Lets pull the events down from the Austin Chronicle using WebBaseLoader from langchain_community

In [46]:
from langchain_community.document_loaders import WebBaseLoader
loader = WebBaseLoader("https://www.austinchronicle.com/events/")

docs = loader.load()

## Vector Store
Now we need to take the data we pulled from the web and convert it into a format that the model can understand. 


In [48]:
from langchain_openai import OpenAIEmbeddings
embeddings = OpenAIEmbeddings()

Let's use faiss, a very simple in memory vector store, to store the vectors of the events we pulled from the web.

In [49]:
%pip install faiss-cpu

Note: you may need to restart the kernel to use updated packages.


In [52]:
# Now we can build our index

from langchain_community.vectorstores import FAISS
from langchain_text_splitters import RecursiveCharacterTextSplitter

text_splitter = RecursiveCharacterTextSplitter()
documents = text_splitter.split_documents(docs)
vector = FAISS.from_documents(documents, embeddings)
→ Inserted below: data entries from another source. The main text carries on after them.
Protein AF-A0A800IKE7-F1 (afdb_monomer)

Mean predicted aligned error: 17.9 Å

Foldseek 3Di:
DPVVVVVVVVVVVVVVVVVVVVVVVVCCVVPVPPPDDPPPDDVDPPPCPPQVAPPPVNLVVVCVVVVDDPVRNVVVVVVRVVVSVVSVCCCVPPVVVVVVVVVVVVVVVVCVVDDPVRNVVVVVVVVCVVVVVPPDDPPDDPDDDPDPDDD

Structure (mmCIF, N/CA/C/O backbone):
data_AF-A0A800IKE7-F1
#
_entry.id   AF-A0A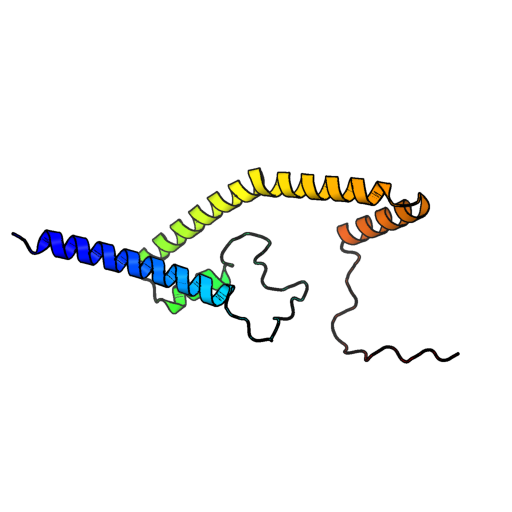800IKE7-F1
#
loop_
_atom_site.group_PDB
_atom_site.id
_atom_site.type_symbol
_atom_site.label_atom_id
_atom_site.label_alt_id
_atom_site.label_comp_id
_atom_site.label_asym_id
_atom_site.label_entity_id
_atom_site.label_seq_id
_atom_site.pdbx_PDB_ins_code
_atom_site.Cartn_x
_atom_site.Cartn_y
_atom_site.Cartn_z
_atom_site.occupancy
_atom_site.B_iso_or_equiv
_atom_site.auth_seq_id
_atom_site.auth_comp_id
_atom_site.auth_asym_id
_atom_site.auth_atom_id
_atom_site.pdbx_PDB_model_num
ATOM 1 N N . MET A 1 1 ? -0.892 15.966 49.482 1.00 48.06 1 MET A N 1
ATOM 2 C CA . MET A 1 1 ? -1.184 16.035 48.029 1.00 48.06 1 MET A CA 1
ATOM 3 C C . MET A 1 1 ? -0.095 15.297 47.233 1.00 48.06 1 MET A C 1
ATOM 5 O O . MET A 1 1 ? 0.552 15.897 46.388 1.00 48.06 1 MET A O 1
ATOM 9 N N . GLU A 1 2 ? 0.133 14.001 47.486 1.00 54.91 2 GLU A N 1
ATOM 10 C CA . GLU A 1 2 ? 1.191 13.219 46.795 1.00 54.91 2 GLU A CA 1
ATOM 11 C C . GLU A 1 2 ? 0.651 12.049 45.953 1.00 54.91 2 GLU A C 1
ATOM 13 O O . GLU A 1 2 ? 1.304 11.617 45.006 1.00 54.91 2 GLU A O 1
ATOM 18 N N . SER A 1 3 ? -0.581 11.592 46.199 1.00 59.31 3 SER A N 1
ATOM 19 C CA . SER A 1 3 ? -1.186 10.450 45.496 1.00 59.31 3 SER A CA 1
ATOM 20 C C . SER A 1 3 ? -1.571 10.732 44.036 1.00 59.31 3 SER A C 1
ATOM 22 O O . SER A 1 3 ? -1.661 9.799 43.240 1.00 59.31 3 SER A O 1
ATOM 24 N N . SER A 1 4 ? -1.759 12.000 43.644 1.00 60.19 4 SER A N 1
ATOM 25 C CA . SER A 1 4 ? -2.216 12.371 42.290 1.00 60.19 4 SER A CA 1
ATOM 26 C C . SER A 1 4 ? -1.124 12.270 41.218 1.00 60.19 4 SER A C 1
ATOM 28 O O . SER A 1 4 ? -1.417 12.014 40.054 1.00 60.19 4 SER A O 1
ATOM 30 N N . ARG A 1 5 ? 0.147 12.466 41.592 1.00 63.19 5 ARG A N 1
ATOM 31 C CA . ARG A 1 5 ? 1.283 12.385 40.652 1.00 63.19 5 ARG A CA 1
ATOM 32 C C . ARG A 1 5 ? 1.666 10.932 40.377 1.00 63.19 5 ARG A C 1
ATOM 34 O O . ARG A 1 5 ? 2.025 10.585 39.257 1.00 63.19 5 ARG A O 1
ATOM 41 N N . TRP A 1 6 ? 1.517 10.083 41.392 1.00 58.62 6 TRP A N 1
ATOM 42 C CA . TRP A 1 6 ? 1.746 8.644 41.302 1.00 58.62 6 TRP A CA 1
ATOM 43 C C . TRP A 1 6 ? 0.639 7.913 40.542 1.00 58.62 6 TRP A C 1
ATOM 45 O O . TRP A 1 6 ? 0.935 7.036 39.740 1.00 58.62 6 TRP A O 1
ATOM 55 N N . THR A 1 7 ? -0.622 8.312 40.719 1.00 65.00 7 THR A N 1
ATOM 56 C CA . THR A 1 7 ? -1.748 7.770 39.937 1.00 65.00 7 THR A CA 1
ATOM 57 C C . THR A 1 7 ? -1.680 8.173 38.465 1.00 65.00 7 THR A C 1
ATOM 59 O O . THR A 1 7 ? -1.923 7.330 37.608 1.00 65.00 7 THR A O 1
ATOM 62 N N . ALA A 1 8 ? -1.267 9.406 38.148 1.00 68.69 8 ALA A N 1
ATOM 63 C CA . ALA A 1 8 ? -1.031 9.828 36.765 1.00 68.69 8 ALA A CA 1
ATOM 64 C C . ALA A 1 8 ? 0.126 9.055 36.103 1.00 68.69 8 ALA A C 1
ATOM 66 O O . ALA A 1 8 ? 0.010 8.641 34.950 1.00 68.69 8 ALA A O 1
ATOM 67 N N . GLY A 1 9 ? 1.215 8.806 36.842 1.00 73.31 9 GLY A N 1
ATOM 68 C CA . GLY A 1 9 ? 2.322 7.963 36.377 1.00 73.31 9 GLY A CA 1
ATOM 69 C C . GLY A 1 9 ? 1.906 6.505 36.156 1.00 73.31 9 GLY A C 1
ATOM 70 O O . GLY A 1 9 ? 2.227 5.926 35.121 1.00 73.31 9 GLY A O 1
ATOM 71 N N . LEU A 1 10 ? 1.129 5.934 37.083 1.00 76.50 10 LEU A N 1
ATOM 72 C CA . LEU A 1 10 ? 0.569 4.584 36.963 1.00 76.50 10 LEU A CA 1
ATOM 73 C C . LEU A 1 10 ? -0.369 4.457 35.766 1.00 76.50 10 LEU A C 1
ATOM 75 O O . LEU A 1 10 ? -0.258 3.491 35.020 1.00 76.50 10 LEU A O 1
ATOM 79 N N . LEU A 1 11 ? -1.246 5.439 35.548 1.00 75.38 11 LEU A N 1
ATOM 80 C CA . LEU A 1 11 ? -2.133 5.452 34.391 1.00 75.38 11 LEU A CA 1
ATOM 81 C C . LEU A 1 11 ? -1.329 5.456 33.093 1.00 75.38 11 LEU A C 1
ATOM 83 O O . LEU A 1 11 ? -1.566 4.598 32.257 1.00 75.38 11 LEU A O 1
ATOM 87 N N . LEU A 1 12 ? -0.322 6.323 32.962 1.00 74.69 12 LEU A N 1
ATOM 88 C CA . LEU A 1 12 ? 0.545 6.371 31.779 1.00 74.69 12 LEU A CA 1
ATOM 89 C C . LEU A 1 12 ? 1.270 5.046 31.512 1.00 74.69 12 LEU A C 1
ATOM 91 O O . LEU A 1 12 ? 1.320 4.594 30.368 1.00 74.69 12 LEU A O 1
ATOM 95 N N . ILE A 1 13 ? 1.800 4.408 32.558 1.00 78.12 13 ILE A N 1
ATOM 96 C CA . ILE A 1 13 ? 2.467 3.105 32.448 1.00 78.12 13 ILE A CA 1
ATOM 97 C C . ILE A 1 13 ? 1.469 2.023 32.037 1.00 78.12 13 ILE A C 1
ATOM 99 O O . ILE A 1 13 ? 1.795 1.203 31.184 1.00 78.12 13 ILE A O 1
ATOM 103 N N . VAL A 1 14 ? 0.253 2.032 32.586 1.00 77.44 14 VAL A N 1
ATOM 104 C CA . VAL A 1 14 ? -0.795 1.071 32.227 1.00 77.44 14 VAL A CA 1
ATOM 105 C C . VAL A 1 14 ? -1.228 1.260 30.774 1.00 77.44 14 VAL A C 1
ATOM 107 O O . VAL A 1 14 ? -1.279 0.271 30.050 1.00 77.44 14 VAL A O 1
ATOM 110 N N . THR A 1 15 ? -1.459 2.488 30.295 1.00 73.69 15 THR A N 1
ATOM 111 C CA . THR A 1 15 ? -1.826 2.730 28.887 1.00 73.69 15 THR A CA 1
ATOM 112 C C . THR A 1 15 ? -0.694 2.353 27.934 1.00 73.69 15 THR A C 1
ATOM 114 O O . THR A 1 15 ? -0.939 1.763 26.883 1.00 73.69 15 THR A O 1
ATOM 117 N N . PHE A 1 16 ? 0.554 2.647 28.308 1.00 78.25 16 PHE A N 1
ATOM 118 C CA . PHE A 1 16 ? 1.730 2.278 27.524 1.00 78.25 16 PHE A CA 1
ATOM 119 C C . PHE A 1 16 ? 1.945 0.757 27.496 1.00 78.25 16 PHE A C 1
ATOM 121 O O . PHE A 1 16 ? 2.184 0.191 26.432 1.00 78.25 16 PHE A O 1
ATOM 128 N N . ALA A 1 17 ? 1.779 0.073 28.631 1.00 69.81 17 ALA A N 1
ATOM 129 C CA . ALA A 1 17 ? 1.829 -1.384 28.717 1.00 69.81 17 ALA A CA 1
ATOM 130 C C . ALA A 1 17 ? 0.691 -2.037 27.920 1.00 69.81 17 ALA A C 1
ATOM 132 O O . ALA A 1 17 ? 0.924 -3.045 27.253 1.00 69.81 17 ALA A O 1
ATOM 133 N N . LEU A 1 18 ? -0.508 -1.446 27.908 1.00 72.81 18 LEU A N 1
ATOM 134 C CA . LEU A 1 18 ? -1.625 -1.905 27.078 1.00 72.81 18 LEU A CA 1
ATOM 135 C C . LEU A 1 18 ? -1.301 -1.753 25.583 1.00 72.81 18 LEU A C 1
ATOM 137 O O . LEU A 1 18 ? -1.495 -2.692 24.813 1.00 72.81 18 LEU A O 1
ATOM 141 N N . GLY A 1 19 ? -0.724 -0.614 25.184 1.00 65.75 19 GLY A N 1
ATOM 142 C CA . GLY A 1 19 ? -0.274 -0.363 23.812 1.00 65.75 19 GLY A CA 1
ATOM 143 C C . GLY A 1 19 ? 0.835 -1.318 23.357 1.00 65.75 19 GLY A C 1
ATOM 144 O O . GLY A 1 19 ? 0.759 -1.878 22.262 1.00 65.75 19 GLY A O 1
ATOM 145 N N . LEU A 1 20 ? 1.828 -1.577 24.212 1.00 70.19 20 LEU A N 1
ATOM 146 C CA . LEU A 1 20 ? 2.895 -2.544 23.934 1.00 70.19 20 LEU A CA 1
ATOM 147 C C . LEU A 1 20 ? 2.385 -3.986 23.889 1.00 70.19 20 LEU A C 1
ATOM 149 O O . LEU A 1 20 ? 2.844 -4.759 23.053 1.00 70.19 20 LEU A O 1
ATOM 153 N N . SER A 1 21 ? 1.414 -4.345 24.731 1.00 62.50 21 SER A N 1
ATOM 154 C CA . SER A 1 21 ? 0.805 -5.681 24.728 1.00 62.50 21 SER A CA 1
ATOM 155 C C . SER A 1 21 ? 0.047 -5.937 23.426 1.00 62.50 21 SER A C 1
ATOM 157 O O . SER A 1 21 ? 0.202 -6.994 22.819 1.00 62.50 21 SER A O 1
ATOM 159 N N . ILE A 1 22 ? -0.703 -4.946 22.933 1.00 63.91 22 ILE A N 1
ATOM 160 C CA . ILE A 1 22 ? -1.395 -5.026 21.639 1.00 63.91 22 ILE A CA 1
ATOM 161 C C . ILE A 1 22 ? -0.376 -5.110 20.491 1.00 63.91 22 ILE A C 1
ATOM 163 O O . ILE A 1 22 ? -0.517 -5.954 19.606 1.00 63.91 22 ILE A O 1
ATOM 167 N N . GLY A 1 23 ? 0.701 -4.316 20.537 1.00 56.22 23 GLY A N 1
ATOM 168 C CA . GLY A 1 23 ? 1.795 -4.391 19.563 1.00 56.22 23 GLY A CA 1
ATOM 169 C C . GLY A 1 23 ? 2.517 -5.746 19.552 1.00 56.22 23 GLY A C 1
ATOM 170 O O . GLY A 1 23 ? 2.812 -6.283 18.484 1.00 56.22 23 GLY A O 1
ATOM 171 N N . PHE A 1 24 ? 2.748 -6.343 20.724 1.00 63.69 24 PHE A N 1
ATOM 172 C CA . PHE A 1 24 ? 3.419 -7.638 20.867 1.00 63.69 24 PHE A CA 1
ATOM 173 C C . PHE A 1 24 ? 2.524 -8.819 20.460 1.00 63.69 24 PHE A C 1
ATOM 175 O O . PHE A 1 24 ? 3.014 -9.791 19.885 1.00 63.69 24 PHE A O 1
ATOM 182 N N . ILE A 1 25 ? 1.208 -8.741 20.679 1.00 58.00 25 ILE A N 1
ATOM 183 C CA . ILE A 1 25 ? 0.248 -9.755 20.208 1.00 58.00 25 ILE A CA 1
ATOM 184 C C . ILE A 1 25 ? 0.143 -9.727 18.676 1.00 58.00 25 ILE A C 1
ATOM 186 O O . ILE A 1 25 ? 0.176 -10.779 18.038 1.00 58.00 25 ILE A O 1
ATOM 190 N N . VAL A 1 26 ? 0.135 -8.538 18.065 1.00 57.62 26 VAL A N 1
ATOM 191 C CA . VAL A 1 26 ? 0.180 -8.394 16.600 1.00 57.62 26 VAL A CA 1
ATOM 192 C C . VAL A 1 26 ? 1.508 -8.916 16.033 1.00 57.62 26 VAL A C 1
ATOM 194 O O . VAL A 1 26 ? 1.509 -9.625 15.027 1.00 57.62 26 VAL A O 1
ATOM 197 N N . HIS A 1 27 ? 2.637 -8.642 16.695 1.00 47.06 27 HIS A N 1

Now that we have taken our data, split it up and stuffed into in a vector store, we can build our retrieval chain. 

In [57]:
from langchain.chains.combine_documents import create_stuff_documents_chain

prompt = ChatPromptTemplate.from_template("""Answer the following question based only on the provided context:

<context>
{context}
</context>
                                        
Question: {input}""")

document_chain = create_stuff_documents_chain(llm, prompt)

If we wanted to simplify things, we can pass this in directly to the retrieval chain.


In [59]:
from langchain_core.documents import Document

document_chain.invoke({
    "input": "What great bands are playing music in Austin tonight?",
    "context": [Document(page_content="A great honkey tonk band is always playing at the White Horse")]
})

'A great honkey tonk band is always playing at the White Horse.'

However, we want to pull this from our vector store, which was populated by the WebBaseLoder

In [61]:
from langchain.chains import create_retrieval_chain

retriever = vector.as_retriever()
retrieval_chain = create_retrieval_chain(retriever, document_chain)

We can now invoke our chain. This returns a dictionary, with the response from the LLM in the answer key

In [63]:
response = retrieval_chain.invoke({"input": "What fun bands are playing in Austin tonight?"})
print(response["answer"])

Some fun bands playing in Austin tonight are Chris Gage, Church on Monday with Elias Haslanger & Dr. James Polk, and Lonelyland with the Pat Byrne Band.